Lift out each line of the data that holds "backbone".

#### Task input

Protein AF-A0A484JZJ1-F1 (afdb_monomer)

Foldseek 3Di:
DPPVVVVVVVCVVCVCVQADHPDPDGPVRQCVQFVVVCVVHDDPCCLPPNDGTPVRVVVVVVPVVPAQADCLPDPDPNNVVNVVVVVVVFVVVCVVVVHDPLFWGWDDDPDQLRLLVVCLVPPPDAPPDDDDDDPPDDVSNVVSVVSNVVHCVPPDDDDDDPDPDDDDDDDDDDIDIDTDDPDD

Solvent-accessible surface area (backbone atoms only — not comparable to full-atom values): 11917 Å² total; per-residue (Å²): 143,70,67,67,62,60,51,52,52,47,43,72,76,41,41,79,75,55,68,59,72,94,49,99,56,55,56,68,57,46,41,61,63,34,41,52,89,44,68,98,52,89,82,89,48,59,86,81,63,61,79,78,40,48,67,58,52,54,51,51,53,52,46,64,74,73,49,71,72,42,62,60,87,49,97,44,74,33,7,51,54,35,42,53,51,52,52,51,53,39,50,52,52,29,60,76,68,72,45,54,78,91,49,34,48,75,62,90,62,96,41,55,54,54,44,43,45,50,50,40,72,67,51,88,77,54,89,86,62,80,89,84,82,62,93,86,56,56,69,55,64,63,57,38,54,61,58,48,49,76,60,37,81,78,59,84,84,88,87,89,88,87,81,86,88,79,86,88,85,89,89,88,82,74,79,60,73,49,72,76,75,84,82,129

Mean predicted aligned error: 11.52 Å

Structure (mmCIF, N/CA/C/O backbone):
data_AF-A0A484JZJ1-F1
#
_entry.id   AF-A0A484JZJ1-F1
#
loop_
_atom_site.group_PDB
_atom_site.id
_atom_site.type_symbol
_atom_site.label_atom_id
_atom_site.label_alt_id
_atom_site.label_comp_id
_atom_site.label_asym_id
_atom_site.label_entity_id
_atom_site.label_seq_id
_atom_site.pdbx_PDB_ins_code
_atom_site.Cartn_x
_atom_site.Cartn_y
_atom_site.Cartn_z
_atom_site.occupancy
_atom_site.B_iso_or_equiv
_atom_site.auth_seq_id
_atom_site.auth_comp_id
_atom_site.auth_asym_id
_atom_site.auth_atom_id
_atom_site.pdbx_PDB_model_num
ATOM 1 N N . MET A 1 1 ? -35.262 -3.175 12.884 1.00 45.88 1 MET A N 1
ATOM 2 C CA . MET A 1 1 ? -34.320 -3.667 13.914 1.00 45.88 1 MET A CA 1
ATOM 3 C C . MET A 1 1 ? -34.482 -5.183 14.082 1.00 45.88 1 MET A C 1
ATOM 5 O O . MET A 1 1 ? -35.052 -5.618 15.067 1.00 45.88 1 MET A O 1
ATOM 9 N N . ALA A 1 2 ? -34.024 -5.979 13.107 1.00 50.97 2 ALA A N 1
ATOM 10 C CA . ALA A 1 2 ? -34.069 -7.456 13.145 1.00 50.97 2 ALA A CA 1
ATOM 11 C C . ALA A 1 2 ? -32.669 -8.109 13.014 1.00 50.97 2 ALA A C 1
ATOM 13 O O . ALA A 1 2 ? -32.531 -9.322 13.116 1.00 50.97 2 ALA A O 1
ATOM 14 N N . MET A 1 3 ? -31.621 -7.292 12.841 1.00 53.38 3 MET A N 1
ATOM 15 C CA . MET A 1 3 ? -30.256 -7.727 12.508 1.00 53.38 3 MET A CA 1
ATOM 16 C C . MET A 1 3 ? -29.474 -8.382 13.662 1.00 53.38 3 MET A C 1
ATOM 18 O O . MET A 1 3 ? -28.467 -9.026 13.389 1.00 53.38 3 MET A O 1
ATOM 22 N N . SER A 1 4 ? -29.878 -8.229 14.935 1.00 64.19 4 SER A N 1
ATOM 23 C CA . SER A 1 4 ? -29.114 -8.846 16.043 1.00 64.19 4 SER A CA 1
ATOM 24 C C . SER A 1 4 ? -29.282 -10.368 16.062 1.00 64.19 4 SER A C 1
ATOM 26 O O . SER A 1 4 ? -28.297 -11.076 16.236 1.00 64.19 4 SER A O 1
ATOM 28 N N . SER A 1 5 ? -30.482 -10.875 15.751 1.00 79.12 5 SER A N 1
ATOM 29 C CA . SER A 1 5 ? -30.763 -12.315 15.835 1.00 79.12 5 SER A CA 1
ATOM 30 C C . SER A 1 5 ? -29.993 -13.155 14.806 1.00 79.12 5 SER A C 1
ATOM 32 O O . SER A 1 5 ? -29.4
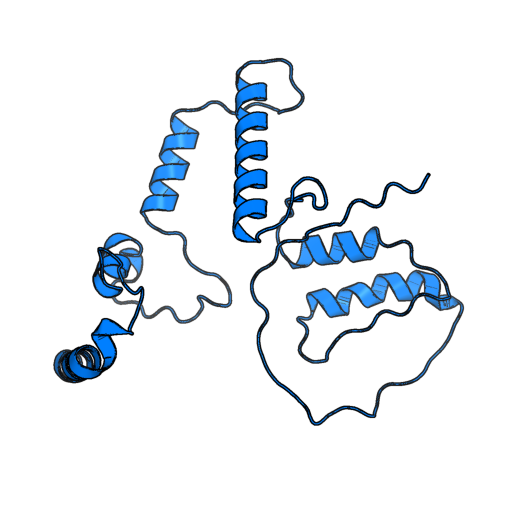31 -14.187 15.158 1.00 79.12 5 SER A O 1
ATOM 34 N N . GLU A 1 6 ? -29.886 -12.703 13.552 1.00 89.50 6 GLU A N 1
ATOM 35 C CA . GLU A 1 6 ? -29.176 -13.437 12.492 1.00 89.50 6 GLU A CA 1
ATOM 36 C C . GLU A 1 6 ? -27.661 -13.441 12.715 1.00 89.50 6 GLU A C 1
ATOM 38 O O . GLU A 1 6 ? -27.000 -14.464 12.536 1.00 89.50 6 GLU A O 1
ATOM 43 N N . LYS A 1 7 ? -27.107 -12.308 13.163 1.00 86.56 7 LYS A N 1
ATOM 44 C CA . LYS A 1 7 ? -25.683 -12.196 13.482 1.00 86.56 7 LYS A CA 1
ATOM 45 C C . LYS A 1 7 ? -25.302 -13.069 14.674 1.00 86.56 7 LYS A C 1
ATOM 47 O O . LYS A 1 7 ? -24.248 -13.692 14.650 1.00 86.56 7 LYS A O 1
ATOM 52 N N . GLU A 1 8 ? -26.142 -13.128 15.703 1.00 87.81 8 GLU A N 1
ATOM 53 C CA . GLU A 1 8 ? -25.924 -14.001 16.862 1.00 87.81 8 GLU A CA 1
ATOM 54 C C . GLU A 1 8 ? -25.928 -15.481 16.462 1.00 87.81 8 GLU A C 1
ATOM 56 O O . GLU A 1 8 ? -25.058 -16.231 16.901 1.00 87.81 8 GLU A O 1
ATOM 61 N N . VAL A 1 9 ? -26.849 -15.895 15.584 1.00 92.94 9 VAL A N 1
ATOM 62 C CA . VAL A 1 9 ? -26.868 -17.259 15.028 1.00 92.94 9 VAL A CA 1
ATOM 63 C C . VAL A 1 9 ? -25.596 -17.537 14.226 1.00 92.94 9 VAL A C 1
ATOM 65 O O . VAL A 1 9 ? -24.937 -18.547 14.467 1.00 92.94 9 VAL A O 1
ATOM 68 N N . PHE A 1 10 ? -25.200 -16.617 13.344 1.00 90.50 10 PHE A N 1
ATOM 69 C CA . PHE A 1 10 ? -23.970 -16.734 12.561 1.00 90.50 10 PHE A CA 1
ATOM 70 C C . PHE A 1 10 ? -22.725 -16.841 13.450 1.00 90.50 10 PHE A C 1
ATOM 72 O O . PHE A 1 10 ? -21.897 -17.721 13.247 1.00 90.50 10 PHE A O 1
ATOM 79 N N . LEU A 1 11 ? -22.593 -15.986 14.467 1.00 87.88 11 LEU A N 1
ATOM 80 C CA . LEU A 1 11 ? -21.451 -16.016 15.384 1.00 87.88 11 LEU A CA 1
ATOM 81 C C . LEU A 1 11 ? -21.447 -17.266 16.268 1.00 87.88 11 LEU A C 1
ATOM 83 O O . LEU A 1 11 ? -20.382 -17.715 16.674 1.00 87.88 11 LEU A O 1
ATOM 87 N N . LYS A 1 12 ? -22.608 -17.857 16.556 1.00 88.75 12 LYS A N 1
ATOM 88 C CA . LYS A 1 12 ? -22.677 -19.129 17.279 1.00 88.75 12 LYS A CA 1
ATOM 89 C C . LYS A 1 12 ? -22.135 -20.295 16.448 1.00 88.75 12 LYS A C 1
ATOM 91 O O . LYS A 1 12 ? -21.556 -21.213 17.017 1.00 88.75 12 LYS A O 1
ATOM 96 N N . GLU A 1 13 ? -22.342 -20.267 15.135 1.00 91.50 13 GLU A N 1
ATOM 97 C CA . GLU A 1 13 ? -21.907 -21.331 14.225 1.00 91.50 13 GLU A CA 1
ATOM 98 C C . GLU A 1 13 ? -20.475 -21.119 13.710 1.00 91.50 13 GLU A C 1
ATOM 100 O O . GLU A 1 13 ? -19.689 -22.060 13.682 1.00 91.50 13 GLU A O 1
ATOM 105 N N . PHE A 1 14 ? -20.112 -19.880 13.370 1.00 89.00 14 PHE A N 1
ATOM 106 C CA . PHE A 1 14 ? -18.857 -19.539 12.690 1.00 89.00 14 PHE A CA 1
ATOM 107 C C . PHE A 1 14 ? -17.937 -18.619 13.500 1.00 89.00 14 PHE A C 1
ATOM 109 O O . PHE A 1 14 ? -16.878 -18.247 13.010 1.00 89.00 14 PHE A O 1
ATOM 116 N N . GLY A 1 15 ? -18.307 -18.212 14.718 1.00 83.94 15 GLY A N 1
ATOM 117 C CA . GLY A 1 15 ? -17.585 -17.181 15.479 1.00 83.94 15 GLY A CA 1
ATOM 118 C C . GLY A 1 15 ? -16.119 -17.501 15.776 1.00 83.94 15 GLY A C 1
ATOM 119 O O . GLY A 1 15 ? -15.306 -16.583 15.807 1.00 83.94 15 GLY A O 1
ATOM 120 N N . GLU A 1 16 ? -15.774 -18.781 15.937 1.00 82.44 16 GLU A N 1
ATOM 121 C CA . GLU A 1 16 ? -14.386 -19.234 16.142 1.00 82.44 16 GLU A CA 1
ATOM 122 C C . GLU A 1 16 ? -13.505 -19.030 14.895 1.00 82.44 16 GLU A C 1
ATOM 124 O O . GLU A 1 16 ? -12.311 -18.744 15.016 1.00 82.44 16 GLU A O 1
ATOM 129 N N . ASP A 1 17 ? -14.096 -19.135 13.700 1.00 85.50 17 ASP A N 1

########

Response to the task>
Solvent-accessible surface area (backbone atoms only — not comparable to full-atom values): 11917 Å² total; per-residue (Å²): 143,70,67,67,62,60,51,52,52,47,43,72,76,41,41,79,75,55,68,59,72,94,49,99,56,55,56,68,57,46,41,61,63,34,41,52,89,44,68,98,52,89,82,89,48,59,86,81,63,61,79,78,40,48,67,58,52,54,51,51,53,52,46,64,74,73,49,71,72,42,62,60,87,49,97,44,74,33,7,51,54,35,42,53,51,52,52,51,53,39,50,52,52,29,60,76,68,72,45,54,78,91,49,34,48,75,62,90,62,96,41,55,54,54,44,43,45,50,50,40,72,67,51,88,77,54,89,86,62,80,89,84,82,62,93,86,56,56,69,55,64,63,57,38,54,61,58,48,49,76,60,37,81,78,59,84,84,88,87,89,88,87,81,86,88,79,86,88,85,89,89,88,82,74,79,60,73,49,72,76,75,84,82,129
Structure (mmCIF, N/CA/C/O backbone):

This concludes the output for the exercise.